## Requirement
Using the records below, transcribe word for word the stretch from the line that contains "ATOM 209 C C" through the line that contains "ATOM 232 O O", both end lines included, and nothing else.

## Extracted records
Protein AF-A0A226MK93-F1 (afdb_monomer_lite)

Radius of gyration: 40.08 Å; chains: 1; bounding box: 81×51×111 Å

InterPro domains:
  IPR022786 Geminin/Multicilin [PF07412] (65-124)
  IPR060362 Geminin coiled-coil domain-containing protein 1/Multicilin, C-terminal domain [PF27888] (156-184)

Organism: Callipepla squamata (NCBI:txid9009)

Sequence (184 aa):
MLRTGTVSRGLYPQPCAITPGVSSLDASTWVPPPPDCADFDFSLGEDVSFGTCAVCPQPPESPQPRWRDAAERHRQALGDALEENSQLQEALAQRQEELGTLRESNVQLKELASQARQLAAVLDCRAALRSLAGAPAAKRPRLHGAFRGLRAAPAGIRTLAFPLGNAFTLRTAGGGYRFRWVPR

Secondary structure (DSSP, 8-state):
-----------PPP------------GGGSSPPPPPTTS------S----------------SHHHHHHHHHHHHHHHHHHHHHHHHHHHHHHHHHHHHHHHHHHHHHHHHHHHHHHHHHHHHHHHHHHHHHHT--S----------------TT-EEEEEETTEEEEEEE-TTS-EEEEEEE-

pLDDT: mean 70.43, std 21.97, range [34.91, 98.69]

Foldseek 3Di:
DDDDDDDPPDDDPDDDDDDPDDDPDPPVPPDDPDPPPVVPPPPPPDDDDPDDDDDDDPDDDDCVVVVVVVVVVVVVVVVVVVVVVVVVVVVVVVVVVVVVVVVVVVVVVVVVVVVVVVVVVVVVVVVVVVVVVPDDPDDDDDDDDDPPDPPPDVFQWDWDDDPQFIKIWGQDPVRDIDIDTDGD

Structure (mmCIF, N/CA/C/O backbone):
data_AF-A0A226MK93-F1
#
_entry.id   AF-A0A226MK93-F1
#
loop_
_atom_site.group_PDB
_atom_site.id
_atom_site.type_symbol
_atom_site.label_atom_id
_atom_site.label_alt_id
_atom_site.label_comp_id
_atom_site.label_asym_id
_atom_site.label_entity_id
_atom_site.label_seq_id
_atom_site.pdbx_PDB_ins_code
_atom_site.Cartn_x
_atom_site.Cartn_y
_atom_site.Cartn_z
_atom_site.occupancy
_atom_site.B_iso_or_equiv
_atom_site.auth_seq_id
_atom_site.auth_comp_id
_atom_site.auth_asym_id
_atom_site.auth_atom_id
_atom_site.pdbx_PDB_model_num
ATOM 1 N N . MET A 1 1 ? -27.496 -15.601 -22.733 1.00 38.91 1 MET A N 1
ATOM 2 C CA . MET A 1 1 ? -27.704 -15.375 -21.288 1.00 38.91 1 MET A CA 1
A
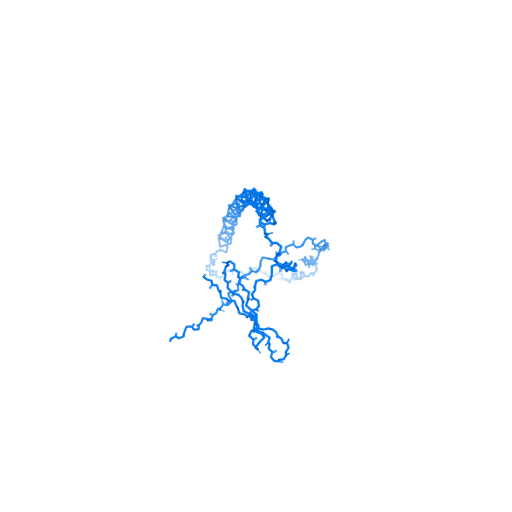TOM 3 C C . MET A 1 1 ? -26.991 -14.094 -20.892 1.00 38.91 1 MET A C 1
ATOM 5 O O . MET A 1 1 ? -25.774 -14.036 -20.995 1.00 38.91 1 MET A O 1
ATOM 9 N N . LEU A 1 2 ? -27.743 -13.047 -20.555 1.00 35.25 2 LEU A N 1
ATOM 10 C CA . LEU A 1 2 ? -27.227 -11.726 -20.189 1.00 35.25 2 LEU A CA 1
ATOM 11 C C . LEU A 1 2 ? -27.309 -11.594 -18.664 1.00 35.25 2 LEU A C 1
ATOM 13 O O . LEU A 1 2 ? -28.387 -11.763 -18.104 1.00 35.25 2 LEU A O 1
ATOM 17 N N . ARG A 1 3 ? -26.187 -11.314 -17.993 1.00 39.88 3 ARG A N 1
ATOM 18 C CA . ARG A 1 3 ? -26.175 -10.902 -16.583 1.00 39.88 3 ARG A CA 1
ATOM 19 C C . ARG A 1 3 ? -25.998 -9.389 -16.529 1.00 39.88 3 ARG A C 1
ATOM 21 O O . ARG A 1 3 ? -24.895 -8.878 -16.690 1.00 39.88 3 ARG A O 1
ATOM 28 N N . THR A 1 4 ? -27.103 -8.681 -16.339 1.00 41.78 4 THR A N 1
ATOM 29 C CA . THR A 1 4 ? -27.138 -7.275 -15.927 1.00 41.78 4 THR A CA 1
ATOM 30 C C . THR A 1 4 ? -26.731 -7.180 -14.460 1.00 41.78 4 THR A C 1
ATOM 32 O O . THR A 1 4 ? -27.424 -7.708 -13.595 1.00 41.78 4 THR A O 1
ATOM 35 N N . GLY A 1 5 ? -25.597 -6.537 -14.179 1.00 42.19 5 GLY A N 1
ATOM 36 C CA . GLY A 1 5 ? -25.172 -6.199 -12.822 1.00 42.19 5 GLY A CA 1
ATOM 37 C C . GLY A 1 5 ? -25.533 -4.753 -12.502 1.00 42.19 5 GLY A C 1
ATOM 38 O O . GLY A 1 5 ? -24.907 -3.830 -13.017 1.00 42.19 5 GLY A O 1
ATOM 39 N N . THR A 1 6 ? -26.543 -4.551 -11.663 1.00 41.16 6 THR A N 1
ATOM 40 C CA . THR A 1 6 ? -26.817 -3.281 -10.982 1.00 41.16 6 THR A CA 1
ATOM 41 C C . THR A 1 6 ? -25.845 -3.136 -9.814 1.00 41.16 6 THR A C 1
ATOM 43 O O . THR A 1 6 ? -25.911 -3.899 -8.854 1.00 41.16 6 THR A O 1
ATOM 46 N N . VAL A 1 7 ? -24.928 -2.169 -9.892 1.00 41.44 7 VAL A N 1
ATOM 47 C CA . VAL A 1 7 ? -24.087 -1.767 -8.758 1.00 41.44 7 VAL A CA 1
ATOM 48 C C . VAL A 1 7 ? -24.916 -0.849 -7.865 1.00 41.44 7 VAL A C 1
ATOM 50 O O . VAL A 1 7 ? -25.118 0.325 -8.175 1.00 41.44 7 VAL A O 1
ATOM 53 N N . SER A 1 8 ? -25.409 -1.395 -6.755 1.00 42.66 8 SER A N 1
ATOM 54 C CA . SER A 1 8 ? -25.913 -0.605 -5.635 1.00 42.66 8 SER A CA 1
ATOM 55 C C . SER A 1 8 ? -24.738 0.165 -5.044 1.00 42.66 8 SER A C 1
ATOM 57 O O . SER A 1 8 ? -23.809 -0.411 -4.480 1.00 42.66 8 SER A O 1
ATOM 59 N N . ARG A 1 9 ? -24.750 1.481 -5.244 1.00 42.38 9 ARG A N 1
ATOM 60 C CA . ARG A 1 9 ? -23.746 2.412 -4.739 1.00 42.38 9 ARG A CA 1
ATOM 61 C C . ARG A 1 9 ? -23.926 2.502 -3.220 1.00 42.38 9 ARG A C 1
ATOM 63 O O . ARG A 1 9 ? -24.769 3.250 -2.738 1.00 42.38 9 ARG A O 1
ATOM 70 N N . GLY A 1 10 ? -23.195 1.659 -2.492 1.00 41.09 10 GLY A N 1
ATOM 71 C CA . GLY A 1 10 ? -23.147 1.673 -1.035 1.00 41.09 10 GLY A CA 1
ATOM 72 C C . GLY A 1 10 ? -22.742 3.055 -0.531 1.00 41.09 10 GLY A C 1
ATOM 73 O O . GLY A 1 10 ? -21.775 3.647 -1.012 1.00 41.09 10 GLY A O 1
ATOM 74 N N . LEU A 1 11 ? -23.526 3.570 0.410 1.00 44.62 11 LEU A N 1
ATOM 75 C CA . LEU A 1 11 ? -23.250 4.776 1.175 1.00 44.62 11 LEU A CA 1
ATOM 76 C C . LEU A 1 11 ? -22.031 4.509 2.067 1.00 44.62 11 LEU A C 1
ATOM 78 O O . LEU A 1 11 ? -22.159 3.985 3.167 1.00 44.62 11 LEU A O 1
ATOM 82 N N . TYR A 1 12 ? -20.842 4.834 1.567 1.00 34.91 12 TYR A N 1
ATOM 83 C CA . TYR A 1 12 ? -19.658 5.009 2.402 1.00 34.91 12 TYR A CA 1
ATOM 84 C C . TYR A 1 12 ? -19.770 6.374 3.098 1.00 34.91 12 TYR A C 1
ATOM 86 O O . TYR A 1 12 ? -19.912 7.380 2.391 1.00 34.91 12 TYR A O 1
ATOM 94 N N . PRO A 1 13 ? -19.704 6.463 4.437 1.00 44.50 13 PRO A N 1
ATOM 95 C CA . PRO A 1 13 ? -19.527 7.749 5.089 1.00 44.50 13 PRO A CA 1
ATOM 96 C C . PRO A 1 13 ? -18.126 8.269 4.741 1.00 44.50 13 PRO A C 1
ATOM 98 O O . PRO A 1 13 ? -17.116 7.594 4.936 1.00 44.50 13 PRO A O 1
ATOM 101 N N . GLN A 1 14 ? -18.090 9.453 4.136 1.00 46.75 14 GLN A N 1
ATOM 102 C CA . GLN A 1 14 ? -16.864 10.173 3.804 1.00 46.75 14 GLN A CA 1
ATOM 103 C C . GLN A 1 14 ? -16.117 10.545 5.097 1.00 46.75 14 GLN A C 1
ATOM 105 O O . GLN A 1 14 ? -16.763 11.010 6.038 1.00 46.75 14 GLN A O 1
ATOM 110 N N . PRO A 1 15 ? -14.780 10.409 5.161 1.00 41.16 15 PRO A N 1
ATOM 111 C CA . PRO A 1 15 ? -14.004 10.995 6.244 1.00 41.16 15 PRO A CA 1
ATOM 112 C C . PRO A 1 15 ? -14.001 12.516 6.061 1.00 41.16 15 PRO A C 1
ATOM 114 O O . PRO A 1 15 ? -13.440 13.041 5.097 1.00 41.16 15 PRO A O 1
ATOM 117 N N . CYS A 1 16 ? -14.673 13.234 6.960 1.00 44.75 16 CYS A N 1
ATOM 118 C CA . CYS A 1 16 ? -14.673 14.691 6.957 1.00 44.75 16 CYS A CA 1
ATOM 119 C C . CYS A 1 16 ? -13.245 15.201 7.187 1.00 44.75 16 CYS A C 1
ATOM 121 O O . CYS A 1 16 ? -12.657 14.992 8.246 1.00 44.75 16 CYS A O 1
ATOM 123 N N . ALA A 1 17 ? -12.695 15.872 6.177 1.00 38.19 17 ALA A N 1
ATOM 124 C CA . ALA A 1 17 ? -11.447 16.608 6.275 1.00 38.19 17 ALA A CA 1
ATOM 125 C C . ALA A 1 17 ? -11.598 17.731 7.311 1.00 38.19 17 ALA A C 1
ATOM 127 O O . ALA A 1 17 ? -12.406 18.642 7.135 1.00 38.19 17 ALA A O 1
ATOM 128 N N . ILE A 1 18 ? -10.815 17.672 8.388 1.00 43.81 18 ILE A N 1
ATOM 129 C CA . ILE A 1 18 ? -10.701 18.772 9.345 1.00 43.81 18 ILE A CA 1
ATOM 130 C C . ILE A 1 18 ? -9.761 19.805 8.720 1.00 43.81 18 ILE A C 1
ATOM 132 O O . ILE A 1 18 ? -8.539 19.684 8.770 1.00 43.81 18 ILE A O 1
ATOM 136 N N . THR A 1 19 ? -10.337 20.813 8.074 1.00 39.75 19 THR A N 1
ATOM 137 C CA . THR A 1 19 ? -9.628 22.049 7.731 1.00 39.75 19 THR A CA 1
ATOM 138 C C . THR A 1 19 ? -9.332 22.824 9.017 1.00 39.75 19 THR A C 1
ATOM 140 O O . THR A 1 19 ? -10.282 23.117 9.746 1.00 39.75 19 THR A O 1
ATOM 143 N N . PRO A 1 20 ? -8.079 23.228 9.307 1.00 43.84 20 PRO A N 1
ATOM 144 C CA . PRO A 1 20 ? -7.797 24.143 10.402 1.00 43.84 20 PRO A CA 1
ATOM 145 C C . PRO A 1 20 ? -8.132 25.562 9.926 1.00 43.84 20 PRO A C 1
ATOM 147 O O . PRO A 1 20 ? -7.265 26.355 9.567 1.00 43.84 20 PRO A O
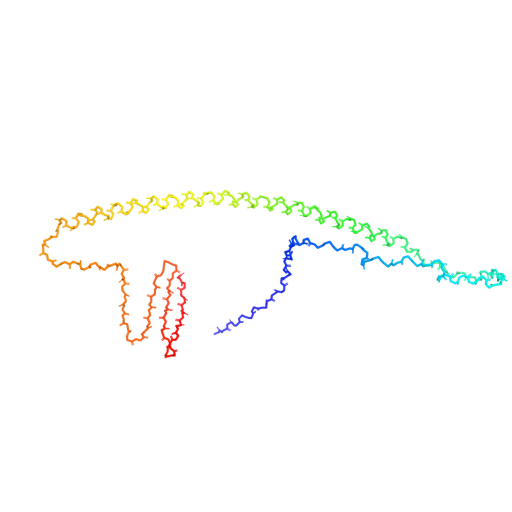 1
ATOM 150 N N . GLY A 1 21 ? -9.428 25.854 9.838 1.00 37.41 21 GLY A N 1
ATOM 151 C CA . GLY A 1 21 ? -9.933 27.206 9.669 1.00 37.41 21 GLY A CA 1
ATOM 152 C C . GLY A 1 21 ? -9.997 27.856 11.039 1.00 37.41 21 GLY A C 1
ATOM 153 O O . GLY A 1 21 ? -10.848 27.501 11.849 1.00 37.41 21 GLY A O 1
ATOM 154 N N . VAL A 1 22 ? -9.089 28.793 11.302 1.00 48.28 22 VAL A N 1
ATOM 155 C CA . VAL A 1 22 ? -9.198 29.730 12.421 1.00 48.28 22 VAL A CA 1
ATOM 156 C C . VAL A 1 22 ? -10.550 30.430 12.305 1.00 48.28 22 VAL A C 1
ATOM 158 O O . VAL A 1 22 ? -10.783 31.259 11.431 1.00 48.28 22 VAL A O 1
ATOM 161 N N . SER A 1 23 ? -11.477 30.051 13.167 1.00 44.84 23 SER A N 1
ATOM 162 C CA . SER A 1 23 ? -12.704 30.782 13.436 1.00 44.84 23 SER A CA 1
ATOM 163 C C . SER A 1 23 ? -12.912 30.648 14.928 1.00 44.84 23 SER A C 1
ATOM 165 O O . SER A 1 23 ? -13.287 29.590 15.424 1.00 44.84 23 SER A O 1
ATOM 167 N N . SER A 1 24 ? -12.545 31.713 15.634 1.00 52.00 24 SER A N 1
ATOM 168 C CA . SER A 1 24 ? -12.865 31.934 17.037 1.00 52.00 24 SER A CA 1
ATOM 169 C C . SER A 1 24 ? -14.385 31.866 17.190 1.00 52.00 24 SER A C 1
ATOM 171 O O . SER A 1 24 ? -15.070 32.872 17.027 1.00 52.00 24 SER A O 1
ATOM 173 N N . LEU A 1 25 ? -14.917 30.667 17.415 1.00 49.94 25 LEU A N 1
ATOM 174 C CA . LEU A 1 25 ? -16.308 30.470 17.786 1.00 49.94 25 LEU A CA 1
ATOM 175 C C . LEU A 1 25 ? -16.410 30.771 19.278 1.00 49.94 25 LEU A C 1
ATOM 177 O O . LEU A 1 25 ? -15.860 30.045 20.104 1.00 49.94 25 LEU A O 1
ATOM 181 N N . ASP A 1 26 ? -17.071 31.879 19.598 1.00 48.78 26 ASP A N 1
ATOM 182 C CA . ASP A 1 26 ? -17.367 32.281 20.965 1.00 48.78 26 ASP A CA 1
ATOM 183 C C . ASP A 1 26 ? -18.138 31.154 21.674 1.00 48.78 26 ASP A C 1
ATOM 185 O O . ASP A 1 26 ? -19.224 30.736 21.246 1.00 48.78 26 ASP A O 1
ATOM 189 N N . ALA A 1 27 ? -17.543 30.651 22.758 1.00 51.12 27 ALA A N 1
ATOM 190 C CA . ALA A 1 27 ? -18.077 29.595 23.612 1.00 51.12 27 ALA A CA 1
ATOM 191 C C . ALA A 1 27 ? -19.450 29.947 24.224 1.00 51.12 27 ALA A C 1
ATOM 193 O O . ALA A 1 27 ? -20.143 29.068 24.734 1.00 51.12 27 ALA A O 1
ATOM 194 N N . SER A 1 28 ? -19.880 31.205 24.112 1.00 56.78 28 SER A N 1
ATOM 195 C CA . SER A 1 28 ? -21.158 31.716 24.613 1.00 56.78 28 SER A CA 1
ATOM 196 C C . SER A 1 28 ? -22.387 31.281 23.799 1.00 56.78 28 SER A C 1
ATOM 198 O O . SER A 1 28 ? -23.510 31.503 24.235 1.00 56.78 28 SER A O 1
ATOM 200 N N . THR A 1 29 ? -22.221 30.635 22.636 1.00 55.12 29 THR A N 1
ATOM 201 C CA . THR A 1 29 ? -23.366 30.229 21.783 1.00 55.12 29 THR A CA 1
ATOM 202 C C . THR A 1 29 ? -24.105 28.984 22.302 1.00 55.12 29 THR A C 1
ATOM 204 O O . THR A 1 29 ? -25.253 28.748 21.934 1.00 55.12 29 THR A O 1
ATOM 207 N N . TRP A 1 30 ? -23.471 28.180 23.163 1.00 53.81 30 TRP A N 1
ATOM 208 C CA . TRP A 1 30 ? -24.019 26.894 23.630 1.00 53.81 30 TRP A CA 1
ATOM 209 C C . TRP A 1 30 ? -24.431 26.878 25.101 1.00 53.81 30 TRP A C 1
ATOM 211 O O . TRP A 1 30 ? -24.929 25.860 25.583 1.00 53.81 30 TRP A O 1
ATOM 221 N N . VAL A 1 31 ? -24.238 27.983 25.819 1.00 60.03 31 VAL A N 1
ATOM 222 C CA . VAL A 1 31 ? -24.584 28.074 27.236 1.00 60.03 31 VAL A CA 1
ATOM 223 C C . VAL A 1 31 ? -25.858 28.909 27.355 1.00 60.03 31 VAL A C 1
ATOM 225 O O . VAL A 1 31 ? -25.812 30.103 27.058 1.00 60.03 31 VAL A O 1
ATOM 228 N N . PRO A 1 32 ? -27.007 28.325 27.748 1.00 61.41 32 PRO A N 1
ATOM 229 C CA . PRO A 1 32 ? -28.159 29.139 28.104 1.00 61.41 32 PRO A CA 1
ATOM 230 C C . PRO A 1 32 ? -27.770 30.050 29.281 1.00 61.41 32 PRO A C 1
ATOM 232 O O . PRO A 1 32 ? -27.024 29.605 30.161 1.00 61.41 32 PRO A O 1
ATOM 235 N N . PRO A 1 33 ? -28.231 31.315 29.309 1.00 66.94 33 PRO A N 1
ATOM 236 C CA . PRO A 1 33 ? -27.961 32.196 30.437 1.00 66.94 33 PRO A CA 1
ATOM 237 C C . PRO A 1 33 ? -28.458 31.533 31.731 1.00 66.94 33 PRO A C 1
ATOM 239 O O . PRO A 1 33 ? -29.465 30.816 31.692 1.00 66.94 33 PRO A O 1
ATOM 242 N N . PRO A 1 34 ? -27.757 31.719 32.864 1.00 63.97 34 PRO A N 1
ATOM 243 C CA . PRO A 1 34 ? -28.236 31.201 34.136 1.00 63.97 34 PRO A CA 1
ATOM 244 C C . PRO A 1 34 ? -29.649 31.754 34.376 1.00 63.97 34 PRO A C 1
ATOM 246 O O . PRO A 1 34 ? -29.848 32.955 34.189 1.00 63.97 34 PRO A O 1
ATOM 249 N N . PRO A 1 35 ? -30.632 30.906 34.727 1.00 64.06 35 PRO A N 1
ATOM 250 C CA . PRO A 1 35 ? -31.969 31.391 35.035 1.00 64.06 35 PRO A CA 1
ATOM 251 C C . PRO A 1 35 ? -31.865 32.369 36.208 1.00 64.06 35 PRO A C 1
ATOM 253 O O . PRO A 1 35 ? -31.230 32.057 37.220 1.00 64.06 35 PRO A O 1
ATOM 256 N N . ASP A 1 36 ? -32.431 33.563 36.043 1.00 60.31 36 ASP A N 1
ATOM 257 C CA . ASP A 1 36 ? -32.432 34.582 37.086 1.00 60.31 36 ASP A CA 1
ATOM 258 C C . ASP A 1 36 ? -33.180 34.041 38.310 1.00 60.31 36 ASP A C 1
ATOM 260 O O . ASP A 1 36 ? -34.207 33.369 38.194 1.00 60.31 36 ASP A O 1
ATOM 264 N N . CYS A 1 37 ? -32.691 34.359 39.511 1.00 52.66 37 CYS A N 1
ATOM 265 C CA . CYS A 1 37 ? -33.282 33.892 40.772 1.00 52.66 37 CYS A CA 1
ATOM 266 C C . CYS A 1 37 ? -34.755 34.317 40.978 1.00 52.66 37 CYS A C 1
ATOM 268 O O . CYS A 1 37 ? -35.359 33.916 41.969 1.00 52.66 37 CYS A O 1
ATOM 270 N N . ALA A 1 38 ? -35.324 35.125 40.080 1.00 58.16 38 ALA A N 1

## Worked solution
ATOM 209 C C . TRP A 1 30 ? -24.431 26.878 25.101 1.00 53.81 30 TRP A C 1
ATOM 211 O O . TRP A 1 30 ? -24.929 25.860 25.583 1.00 53.81 30 TRP A O 1
ATOM 221 N N . VAL A 1 31 ? -24.238 27.983 25.819 1.00 60.03 31 VAL A N 1
ATOM 222 C CA . VAL A 1 31 ? -24.584 28.074 27.236 1.00 60.03 31 VAL A CA 1
ATOM 223 C C . VAL A 1 31 ? -25.858 28.909 27.355 1.00 60.03 31 VAL A C 1
ATOM 225 O O . VAL A 1 31 ? -25.812 30.103 27.058 1.00 60.03 31 VAL A O 1
ATOM 228 N N . PRO A 1 32 ? -27.007 28.325 27.748 1.00 61.41 32 PRO A N 1
ATOM 229 C CA . PRO A 1 32 ? -28.159 29.139 28.104 1.00 61.41 32 PRO A CA 1
ATOM 230 C C . PRO A 1 32 ? -27.770 30.050 29.281 1.00 61.41 32 PRO A C 1
ATOM 232 O O . PRO A 1 32 ? -27.024 29.605 30.161 1.00 61.41 32 PRO A O 1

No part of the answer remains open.